With the current administration at the helm, everyone expects plenty of change to happen, particularly in financial regulation and the lending industry. In a brief titled “Financial Regulation in the Era of Donald Trump” for Indiana State University Networks Financial Institute, Chris Whalen states that the passage of the 2010 Dodd-Frank law and the regulations and legal undertakings that followed it put the U.S. financial sector under the greatest constraints since the Great Depression.

“In the aftermath of the 2008 financial crisis, the focus of politicians in both parties was to punish banks and other financial services companies for a variety of offenses, real and imagined,” says Whalen. “In many respects, the provisions of the Dodd-Frank law were designed to chastise banks and other companies for perceived wrong doing, especially abuses of consumers.”

The question now is how will Trump administration deal with financial regulation, and where does financial regulation rank on the list of priorities?

A challenge that will need to be addressed is the problem of “too big to fail.” . Whalen notes that the aftermath of the bailouts caused widespread anger. This anger increased dramatically in the following foreclosure crisis.

“Meanwhile, virtually no executives of the major U.S. banks and financial institutions were subject to legal sanctions for acts of financial fraud and malfeasance,” Whalen says. “Instead the victims of the 2008 crisis–namely the shareholders of the largest financial institutions–have been repeatedly punished via fines and lopsided legal settlements.”

Regulatory entities are already high-priority targets for President Trump, most notably the Consumer Financial Protection Bureau (CFPB). The president’s team has indicated support of the Financial Choice Act, which, among other things, would modify aspects of Dodd-Frank. The Choice Act would help to reform the CFPB, which, according to Whalen, “has been especially harmful to the mortgage industry and has caused the cost of servicing a mortgage to rise several fold since 2008.”

Additionally, the Choice Act would give regional and community banks a way to avoid most aspects of Dodd-Frank regulations, and a policy of bankruptcy not bailouts, which would force big bank’s parent companies to file bankruptcy and restructure, instead of the current Dodd-Frank policy which allows for bailouts.
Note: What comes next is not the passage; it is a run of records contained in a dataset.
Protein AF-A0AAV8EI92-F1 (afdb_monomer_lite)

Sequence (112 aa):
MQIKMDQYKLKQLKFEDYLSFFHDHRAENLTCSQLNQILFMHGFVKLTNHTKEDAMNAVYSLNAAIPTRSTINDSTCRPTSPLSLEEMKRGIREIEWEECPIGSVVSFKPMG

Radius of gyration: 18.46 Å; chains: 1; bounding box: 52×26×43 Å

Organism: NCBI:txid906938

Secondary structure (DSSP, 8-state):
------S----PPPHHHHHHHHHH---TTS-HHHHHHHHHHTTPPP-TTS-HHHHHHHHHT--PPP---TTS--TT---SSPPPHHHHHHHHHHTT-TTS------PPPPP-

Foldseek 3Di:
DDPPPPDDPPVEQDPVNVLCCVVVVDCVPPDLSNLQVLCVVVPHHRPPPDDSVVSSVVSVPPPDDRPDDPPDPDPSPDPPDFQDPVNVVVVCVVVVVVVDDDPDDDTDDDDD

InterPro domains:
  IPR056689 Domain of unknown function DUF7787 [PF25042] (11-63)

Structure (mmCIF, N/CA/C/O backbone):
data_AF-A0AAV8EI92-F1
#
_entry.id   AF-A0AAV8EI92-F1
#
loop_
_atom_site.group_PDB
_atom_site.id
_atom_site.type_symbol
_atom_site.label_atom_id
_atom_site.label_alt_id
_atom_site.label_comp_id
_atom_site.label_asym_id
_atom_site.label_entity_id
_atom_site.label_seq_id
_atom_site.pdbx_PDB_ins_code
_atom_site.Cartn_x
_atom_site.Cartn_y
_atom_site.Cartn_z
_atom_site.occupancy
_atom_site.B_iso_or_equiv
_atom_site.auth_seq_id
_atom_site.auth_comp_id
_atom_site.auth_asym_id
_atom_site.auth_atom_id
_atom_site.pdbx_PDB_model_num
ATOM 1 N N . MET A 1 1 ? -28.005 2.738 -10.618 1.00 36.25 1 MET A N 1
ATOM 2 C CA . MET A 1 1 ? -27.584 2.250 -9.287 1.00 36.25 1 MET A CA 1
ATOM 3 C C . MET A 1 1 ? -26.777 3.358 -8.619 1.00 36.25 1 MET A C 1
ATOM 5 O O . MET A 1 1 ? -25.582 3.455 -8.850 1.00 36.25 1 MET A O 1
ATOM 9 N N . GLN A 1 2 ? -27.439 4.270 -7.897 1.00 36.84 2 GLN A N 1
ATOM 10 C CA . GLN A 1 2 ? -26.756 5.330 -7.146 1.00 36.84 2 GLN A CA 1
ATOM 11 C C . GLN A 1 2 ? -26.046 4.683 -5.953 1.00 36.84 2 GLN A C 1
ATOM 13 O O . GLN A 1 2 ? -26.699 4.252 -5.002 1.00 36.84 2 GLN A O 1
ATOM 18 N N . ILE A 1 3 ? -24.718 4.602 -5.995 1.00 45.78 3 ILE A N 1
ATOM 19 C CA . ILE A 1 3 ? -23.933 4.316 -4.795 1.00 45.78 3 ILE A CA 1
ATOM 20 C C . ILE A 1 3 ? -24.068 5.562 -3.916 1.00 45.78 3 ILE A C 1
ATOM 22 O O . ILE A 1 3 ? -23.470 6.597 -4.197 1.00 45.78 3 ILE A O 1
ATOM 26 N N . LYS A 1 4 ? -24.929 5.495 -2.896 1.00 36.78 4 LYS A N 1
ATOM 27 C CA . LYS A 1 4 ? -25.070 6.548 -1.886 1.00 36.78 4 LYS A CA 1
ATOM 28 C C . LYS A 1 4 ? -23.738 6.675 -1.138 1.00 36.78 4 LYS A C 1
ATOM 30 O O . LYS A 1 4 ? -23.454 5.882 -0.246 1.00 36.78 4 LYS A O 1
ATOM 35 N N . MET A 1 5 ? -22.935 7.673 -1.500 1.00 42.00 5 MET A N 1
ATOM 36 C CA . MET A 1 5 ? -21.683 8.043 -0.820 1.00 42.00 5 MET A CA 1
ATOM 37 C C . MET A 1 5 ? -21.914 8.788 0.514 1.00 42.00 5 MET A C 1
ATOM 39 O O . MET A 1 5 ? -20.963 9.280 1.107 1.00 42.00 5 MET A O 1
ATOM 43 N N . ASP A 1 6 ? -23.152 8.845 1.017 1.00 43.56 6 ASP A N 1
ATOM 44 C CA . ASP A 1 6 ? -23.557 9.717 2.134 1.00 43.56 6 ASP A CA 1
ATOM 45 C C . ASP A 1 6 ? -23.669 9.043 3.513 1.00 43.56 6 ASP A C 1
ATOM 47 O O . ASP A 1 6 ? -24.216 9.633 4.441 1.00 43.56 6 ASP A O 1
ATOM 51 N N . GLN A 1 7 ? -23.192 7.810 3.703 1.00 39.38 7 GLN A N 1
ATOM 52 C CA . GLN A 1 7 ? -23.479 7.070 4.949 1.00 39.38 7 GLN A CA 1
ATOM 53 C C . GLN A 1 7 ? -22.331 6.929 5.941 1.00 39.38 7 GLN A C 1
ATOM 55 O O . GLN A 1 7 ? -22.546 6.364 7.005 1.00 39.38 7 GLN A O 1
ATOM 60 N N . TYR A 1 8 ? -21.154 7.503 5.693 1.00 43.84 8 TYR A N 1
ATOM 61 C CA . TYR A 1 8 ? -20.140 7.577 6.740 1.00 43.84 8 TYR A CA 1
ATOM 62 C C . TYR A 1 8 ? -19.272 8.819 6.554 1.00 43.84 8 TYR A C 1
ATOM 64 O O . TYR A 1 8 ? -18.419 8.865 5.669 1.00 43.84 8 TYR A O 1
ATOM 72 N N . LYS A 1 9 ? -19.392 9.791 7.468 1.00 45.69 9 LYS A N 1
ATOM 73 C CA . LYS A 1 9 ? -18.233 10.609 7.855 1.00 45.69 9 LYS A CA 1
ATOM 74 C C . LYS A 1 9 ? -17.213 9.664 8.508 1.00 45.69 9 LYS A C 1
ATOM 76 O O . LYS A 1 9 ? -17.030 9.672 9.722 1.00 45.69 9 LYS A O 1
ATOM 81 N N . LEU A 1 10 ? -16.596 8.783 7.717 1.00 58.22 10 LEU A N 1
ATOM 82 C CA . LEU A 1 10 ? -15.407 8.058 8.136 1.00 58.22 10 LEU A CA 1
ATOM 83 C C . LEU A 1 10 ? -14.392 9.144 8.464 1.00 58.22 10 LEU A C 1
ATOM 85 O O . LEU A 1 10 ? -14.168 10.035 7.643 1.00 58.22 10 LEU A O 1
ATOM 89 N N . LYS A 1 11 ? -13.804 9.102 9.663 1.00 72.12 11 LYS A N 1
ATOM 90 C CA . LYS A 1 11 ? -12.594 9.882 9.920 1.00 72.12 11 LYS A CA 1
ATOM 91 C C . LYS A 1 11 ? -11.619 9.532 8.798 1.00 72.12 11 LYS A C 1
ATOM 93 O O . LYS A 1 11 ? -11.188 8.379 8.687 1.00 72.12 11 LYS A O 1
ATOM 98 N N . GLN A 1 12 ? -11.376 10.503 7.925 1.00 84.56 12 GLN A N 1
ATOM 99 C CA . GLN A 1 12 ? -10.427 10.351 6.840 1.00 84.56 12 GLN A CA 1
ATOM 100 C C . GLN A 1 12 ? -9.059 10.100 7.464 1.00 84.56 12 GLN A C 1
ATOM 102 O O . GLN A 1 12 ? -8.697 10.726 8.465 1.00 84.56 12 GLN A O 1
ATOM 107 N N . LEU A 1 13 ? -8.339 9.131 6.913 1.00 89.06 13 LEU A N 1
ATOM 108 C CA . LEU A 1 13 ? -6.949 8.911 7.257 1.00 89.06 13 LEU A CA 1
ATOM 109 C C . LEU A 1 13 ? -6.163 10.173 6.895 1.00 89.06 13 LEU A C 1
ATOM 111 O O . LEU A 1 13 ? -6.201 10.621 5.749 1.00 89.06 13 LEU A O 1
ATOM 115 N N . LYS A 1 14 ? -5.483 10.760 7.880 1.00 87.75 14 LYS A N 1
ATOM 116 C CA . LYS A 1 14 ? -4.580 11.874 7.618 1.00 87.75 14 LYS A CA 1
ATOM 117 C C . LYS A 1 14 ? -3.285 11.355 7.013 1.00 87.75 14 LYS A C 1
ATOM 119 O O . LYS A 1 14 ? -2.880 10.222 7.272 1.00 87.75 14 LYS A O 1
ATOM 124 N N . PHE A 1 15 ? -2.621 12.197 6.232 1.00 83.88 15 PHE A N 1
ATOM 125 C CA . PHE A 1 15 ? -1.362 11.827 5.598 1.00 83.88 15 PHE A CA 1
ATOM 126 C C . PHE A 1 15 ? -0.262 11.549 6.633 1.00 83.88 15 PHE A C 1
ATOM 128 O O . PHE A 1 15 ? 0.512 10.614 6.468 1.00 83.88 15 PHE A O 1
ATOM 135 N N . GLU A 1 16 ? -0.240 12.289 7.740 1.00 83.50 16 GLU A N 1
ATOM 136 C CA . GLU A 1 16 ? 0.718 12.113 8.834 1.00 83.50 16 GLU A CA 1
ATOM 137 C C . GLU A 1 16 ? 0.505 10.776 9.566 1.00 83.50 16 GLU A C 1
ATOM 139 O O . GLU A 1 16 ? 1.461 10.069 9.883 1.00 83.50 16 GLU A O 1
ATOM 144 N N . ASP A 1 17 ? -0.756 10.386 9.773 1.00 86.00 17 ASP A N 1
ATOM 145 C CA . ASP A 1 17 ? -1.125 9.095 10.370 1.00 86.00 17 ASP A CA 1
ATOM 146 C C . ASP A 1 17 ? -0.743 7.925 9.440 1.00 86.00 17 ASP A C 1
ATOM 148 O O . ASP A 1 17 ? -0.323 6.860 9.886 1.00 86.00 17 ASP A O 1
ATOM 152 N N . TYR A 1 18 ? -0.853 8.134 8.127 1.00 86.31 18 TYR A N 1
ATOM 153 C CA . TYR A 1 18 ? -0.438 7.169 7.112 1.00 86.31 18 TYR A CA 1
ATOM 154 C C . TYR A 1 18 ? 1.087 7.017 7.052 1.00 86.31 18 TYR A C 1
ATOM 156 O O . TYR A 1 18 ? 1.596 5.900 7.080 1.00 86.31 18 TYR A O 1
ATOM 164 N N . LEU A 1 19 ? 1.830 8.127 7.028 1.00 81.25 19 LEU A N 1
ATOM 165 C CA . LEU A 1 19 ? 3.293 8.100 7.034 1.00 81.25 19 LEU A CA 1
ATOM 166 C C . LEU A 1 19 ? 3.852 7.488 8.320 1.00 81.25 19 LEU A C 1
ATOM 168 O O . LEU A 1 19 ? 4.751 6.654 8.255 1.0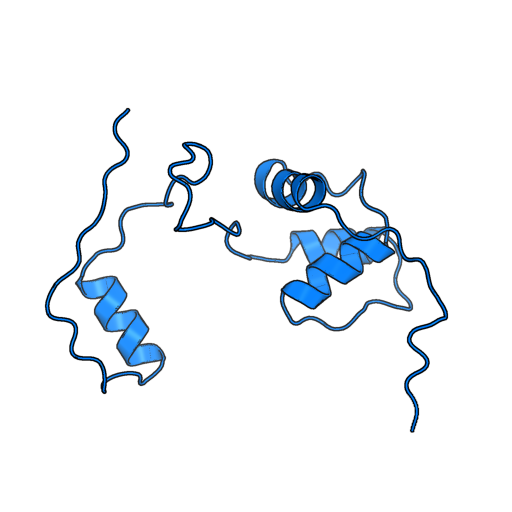0 81.25 19 LEU A O 1
ATOM 172 N N . SER A 1 20 ? 3.316 7.866 9.482 1.00 81.00 20 SER A N 1
ATOM 173 C CA . SER A 1 20 ? 3.761 7.307 10.766 1.00 81.00 20 SER A CA 1
ATOM 174 C C . SER A 1 20 ? 3.519 5.800 10.857 1.00 81.00 20 SER A C 1
ATOM 176 O O . SER A 1 20 ? 4.355 5.091 11.415 1.00 81.00 20 SER A O 1
ATOM 178 N N . PHE A 1 21 ? 2.448 5.282 10.243 1.00 83.38 21 PHE A N 1
ATOM 179 C CA . PHE A 1 21 ? 2.259 3.841 10.094 1.00 83.38 21 PHE A CA 1
ATOM 180 C C . PHE A 1 21 ? 3.411 3.189 9.309 1.00 83.38 21 PHE A C 1
ATOM 182 O O . PHE A 1 21 ? 3.965 2.200 9.776 1.00 83.38 21 PHE A O 1
ATOM 189 N N . PHE A 1 22 ? 3.820 3.752 8.169 1.00 78.31 22 PHE A N 1
ATOM 190 C CA . PHE A 1 22 ? 4.905 3.193 7.349 1.00 78.31 22 PHE A CA 1
ATOM 191 C C . PHE A 1 22 ? 6.301 3.342 7.968 1.00 78.31 22 PHE A C 1
ATOM 193 O O . PHE A 1 22 ? 7.173 2.513 7.715 1.00 78.31 22 PHE A O 1
ATOM 200 N N . HIS A 1 23 ? 6.520 4.374 8.783 1.00 75.62 23 HIS A N 1
ATOM 201 C CA . HIS A 1 23 ? 7.793 4.576 9.477 1.00 75.62 23 HIS A CA 1
ATOM 202 C C . HIS A 1 23 ? 7.920 3.712 10.733 1.00 75.62 23 HIS A C 1
ATOM 204 O O . HIS A 1 23 ? 8.912 3.003 10.892 1.00 75.62 23 HIS A O 1
ATOM 210 N N . ASP A 1 24 ? 6.910 3.730 11.601 1.00 75.62 24 ASP A N 1
ATOM 211 C CA . ASP A 1 24 ? 7.006 3.126 12.931 1.00 75.62 24 ASP A CA 1
ATOM 212 C C . ASP A 1 24 ? 6.269 1.788 13.047 1.00 75.62 24 ASP A C 1
ATOM 214 O O . ASP A 1 24 ? 6.329 1.152 14.096 1.00 75.62 24 ASP A O 1
ATOM 218 N N . HIS A 1 25 ? 5.534 1.364 12.012 1.00 71.62 25 HIS A N 1
ATOM 219 C CA . HIS A 1 25 ? 4.663 0.182 12.051 1.00 71.62 25 HIS A CA 1
ATOM 220 C C . HIS A 1 25 ? 3.685 0.225 13.241 1.00 71.62 25 HIS A C 1
ATOM 222 O O . HIS A 1 25 ? 3.328 -0.791 13.836 1.00 71.62 25 HIS A O 1
ATOM 228 N N . ARG A 1 26 ? 3.212 1.421 13.611 1.00 71.50 26 ARG A N 1
ATOM 229 C CA . ARG A 1 26 ? 2.276 1.609 14.730 1.00 71.50 26 ARG A CA 1
ATOM 230 C C . ARG A 1 26 ? 0.860 1.857 14.224 1.00 71.50 26 ARG A C 1
ATOM 232 O O . ARG A 1 26 ? 0.415 2.992 14.100 1.00 71.50 26 ARG A O 1
ATOM 239 N N . ALA A 1 27 ? 0.128 0.774 13.966 1.00 70.62 27 ALA A N 1
ATOM 240 C CA . ALA A 1 27 ? -1.288 0.818 13.591 1.00 70.62 27 ALA A CA 1
ATOM 241 C C . ALA A 1 27 ? -2.246 0.951 14.795 1.00 70.62 27 ALA A C 1
ATOM 243 O O . ALA A 1 27 ? -3.452 1.115 14.615 1.00 70.62 27 ALA A O 1
ATOM 244 N N . GLU A 1 28 ? -1.734 0.902 16.027 1.00 75.06 28 GLU A N 1
ATOM 245 C CA . GLU A 1 28 ? -2.521 0.899 17.271 1.00 75.06 28 GLU A CA 1
ATOM 246 C C . GLU A 1 28 ? -3.472 2.102 17.375 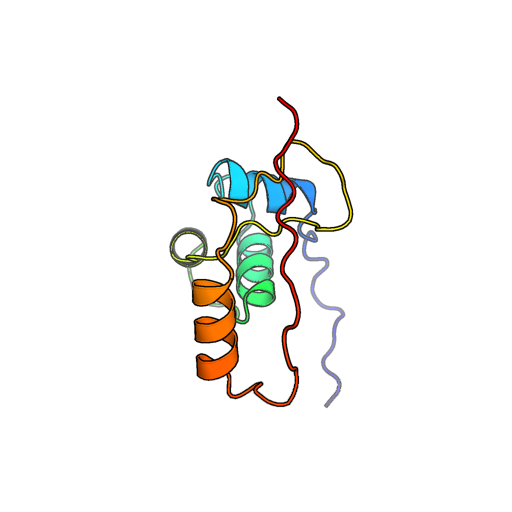1.00 75.06 28 GLU A C 1
ATOM 248 O O . GLU A 1 28 ? -4.637 1.948 17.760 1.00 75.06 28 GLU A O 1
ATOM 253 N N . ASN A 1 29 ? -3.007 3.276 16.936 1.00 82.62 29 ASN A N 1
ATOM 254 C CA . ASN A 1 29 ? -3.757 4.535 16.969 1.00 82.62 29 ASN A CA 1
ATOM 255 C C . ASN A 1 29 ? -4.762 4.684 15.813 1.00 82.62 29 ASN A C 1
ATOM 257 O O . ASN A 1 29 ? -5.595 5.593 15.832 1.00 82.62 29 ASN A O 1
ATOM 261 N N . LEU A 1 30 ? -4.718 3.793 14.818 1.00 88.75 30 LEU A N 1
ATOM 262 C CA . LEU A 1 30 ? -5.627 3.817 13.679 1.00 88.75 30 LEU A CA 1
ATOM 263 C C . LEU A 1 30 ? -6.935 3.096 14.010 1.00 88.75 30 LEU A C 1
ATOM 265 O O . LEU A 1 30 ? -6.990 2.070 14.690 1.00 88.75 30 LEU A O 1
ATOM 269 N N . THR A 1 31 ? -8.034 3.635 13.499 1.00 90.06 31 THR A N 1
ATOM 270 C CA . THR A 1 31 ? -9.343 2.974 13.537 1.00 90.06 31 THR A CA 1
ATOM 271 C C . THR A 1 31 ? -9.430 1.881 12.468 1.00 90.06 31 THR A C 1
ATOM 273 O O . THR A 1 31 ? -8.757 1.953 11.444 1.00 90.06 31 THR A O 1
ATOM 276 N N . CYS A 1 32 ? -10.331 0.906 12.636 1.00 88.56 32 CYS A N 1
ATOM 277 C CA . CYS A 1 32 ? -10.592 -0.115 11.607 1.00 88.56 32 CYS A CA 1
ATOM 278 C C . CYS A 1 32 ? -10.966 0.506 10.241 1.00 88.56 32 CYS A C 1
ATOM 280 O O . CYS A 1 32 ? -10.557 0.027 9.186 1.00 88.56 32 CYS A O 1
ATOM 282 N N . SER A 1 33 ? -11.675 1.639 10.251 1.00 89.00 33 SER A N 1
ATOM 283 C CA . SER A 1 33 ? -11.953 2.427 9.044 1.00 89.00 33 SER A CA 1
ATOM 284 C C . SER A 1 33 ? -10.681 2.952 8.371 1.00 89.00 33 SER A C 1
ATOM 286 O O . SER A 1 33 ? -10.561 2.892 7.151 1.00 89.00 33 SER A O 1
ATOM 288 N N . GLN A 1 34 ? -9.736 3.482 9.148 1.00 90.00 34 GLN A N 1
ATOM 289 C CA . GLN A 1 34 ? -8.465 3.992 8.628 1.00 90.00 34 GLN A CA 1
ATOM 290 C C . GLN A 1 34 ? -7.579 2.859 8.099 1.00 90.00 34 GLN A C 1
ATOM 292 O O . GLN A 1 34 ? -7.012 3.002 7.024 1.00 90.00 34 GLN A O 1
ATOM 297 N N . LEU A 1 35 ? -7.545 1.705 8.769 1.00 90.12 35 LEU A N 1
ATOM 298 C CA . LEU A 1 35 ? -6.850 0.510 8.272 1.00 90.12 35 LEU A CA 1
ATOM 299 C C . LEU A 1 35 ? -7.432 0.031 6.936 1.00 90.12 35 LEU A C 1
ATOM 301 O O . LEU A 1 35 ? -6.697 -0.245 5.994 1.00 90.12 35 LEU A O 1
ATOM 305 N N . ASN A 1 36 ? -8.760 0.036 6.808 1.00 90.62 36 ASN A N 1
ATOM 306 C CA . ASN A 1 36 ? -9.432 -0.258 5.544 1.00 90.62 36 ASN A CA 1
ATOM 307 C C . ASN A 1 36 ? -9.144 0.777 4.446 1.00 90.62 36 ASN A C 1
ATOM 309 O O . ASN A 1 36 ? -9.114 0.418 3.273 1.00 90.62 36 ASN A O 1
ATOM 313 N N . GLN A 1 37 ? -8.937 2.050 4.798 1.00 89.81 37 GLN A N 1
ATOM 314 C CA . GLN A 1 37 ? -8.485 3.063 3.838 1.00 89.81 37 GLN A CA 1
ATOM 315 C C . GLN A 1 37 ? -7.065 2.760 3.348 1.00 89.81 37 GLN A C 1
ATOM 317 O O . GLN A 1 37 ? -6.823 2.880 2.152 1.00 89.81 37 GLN A O 1
ATOM 322 N N . ILE A 1 38 ? -6.162 2.306 4.228 1.00 89.06 38 ILE A N 1
ATOM 323 C CA . ILE A 1 38 ? -4.810 1.876 3.839 1.00 89.06 38 ILE A CA 1
ATOM 324 C C . ILE A 1 38 ? -4.883 0.692 2.877 1.00 89.06 38 ILE A C 1
ATOM 326 O O . ILE A 1 38 ? -4.404 0.799 1.754 1.00 89.06 38 ILE A O 1
ATOM 330 N N . LEU A 1 39 ? -5.558 -0.394 3.262 1.00 88.69 39 LEU A N 1
ATOM 331 C CA . LEU A 1 39 ? -5.749 -1.567 2.398 1.00 88.69 39 LEU A CA 1
ATOM 332 C C . LEU A 1 39 ? -6.298 -1.180 1.020 1.00 88.69 39 LEU A C 1
ATOM 334 O O . LEU A 1 39 ? -5.769 -1.609 -0.003 1.00 88.69 39 LEU A O 1
ATOM 338 N N . PHE A 1 40 ? -7.302 -0.302 0.991 1.00 88.38 40 PHE A N 1
ATOM 339 C CA . PHE A 1 40 ? -7.893 0.184 -0.250 1.00 88.38 40 PHE A CA 1
ATOM 340 C C . PHE A 1 40 ? -6.908 0.983 -1.121 1.00 88.38 40 PHE A C 1
ATOM 342 O O . PHE A 1 40 ? -6.882 0.780 -2.332 1.00 88.38 40 PHE A O 1
ATOM 349 N N . MET A 1 41 ? -6.067 1.847 -0.535 1.00 86.62 41 MET A N 1
ATOM 350 C CA . MET A 1 41 ? -5.017 2.569 -1.277 1.00 86.62 41 MET A CA 1
ATOM 351 C C . MET A 1 41 ? -3.985 1.626 -1.909 1.00 86.62 41 MET A C 1
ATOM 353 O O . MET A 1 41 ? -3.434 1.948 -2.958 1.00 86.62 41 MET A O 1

“Some or all of the provisions of the Financial Choice Act could eventually become law. A modified version of legislation could be made palatable to both parties in the Senate and, despite Democratic opposition, could become law far more easily than either a tax reform bill or ACA reform,” Whalen concludes. “There are a number of other issues that may catch the attention of the new President next year, but an amended version of the Financial Choice Act has the highest probability of success in 2017. Needless to say, the financial services industry including banks, insurers and nonbank financial institutions will be very supportive of passage of some form of the Financial Choice Act.”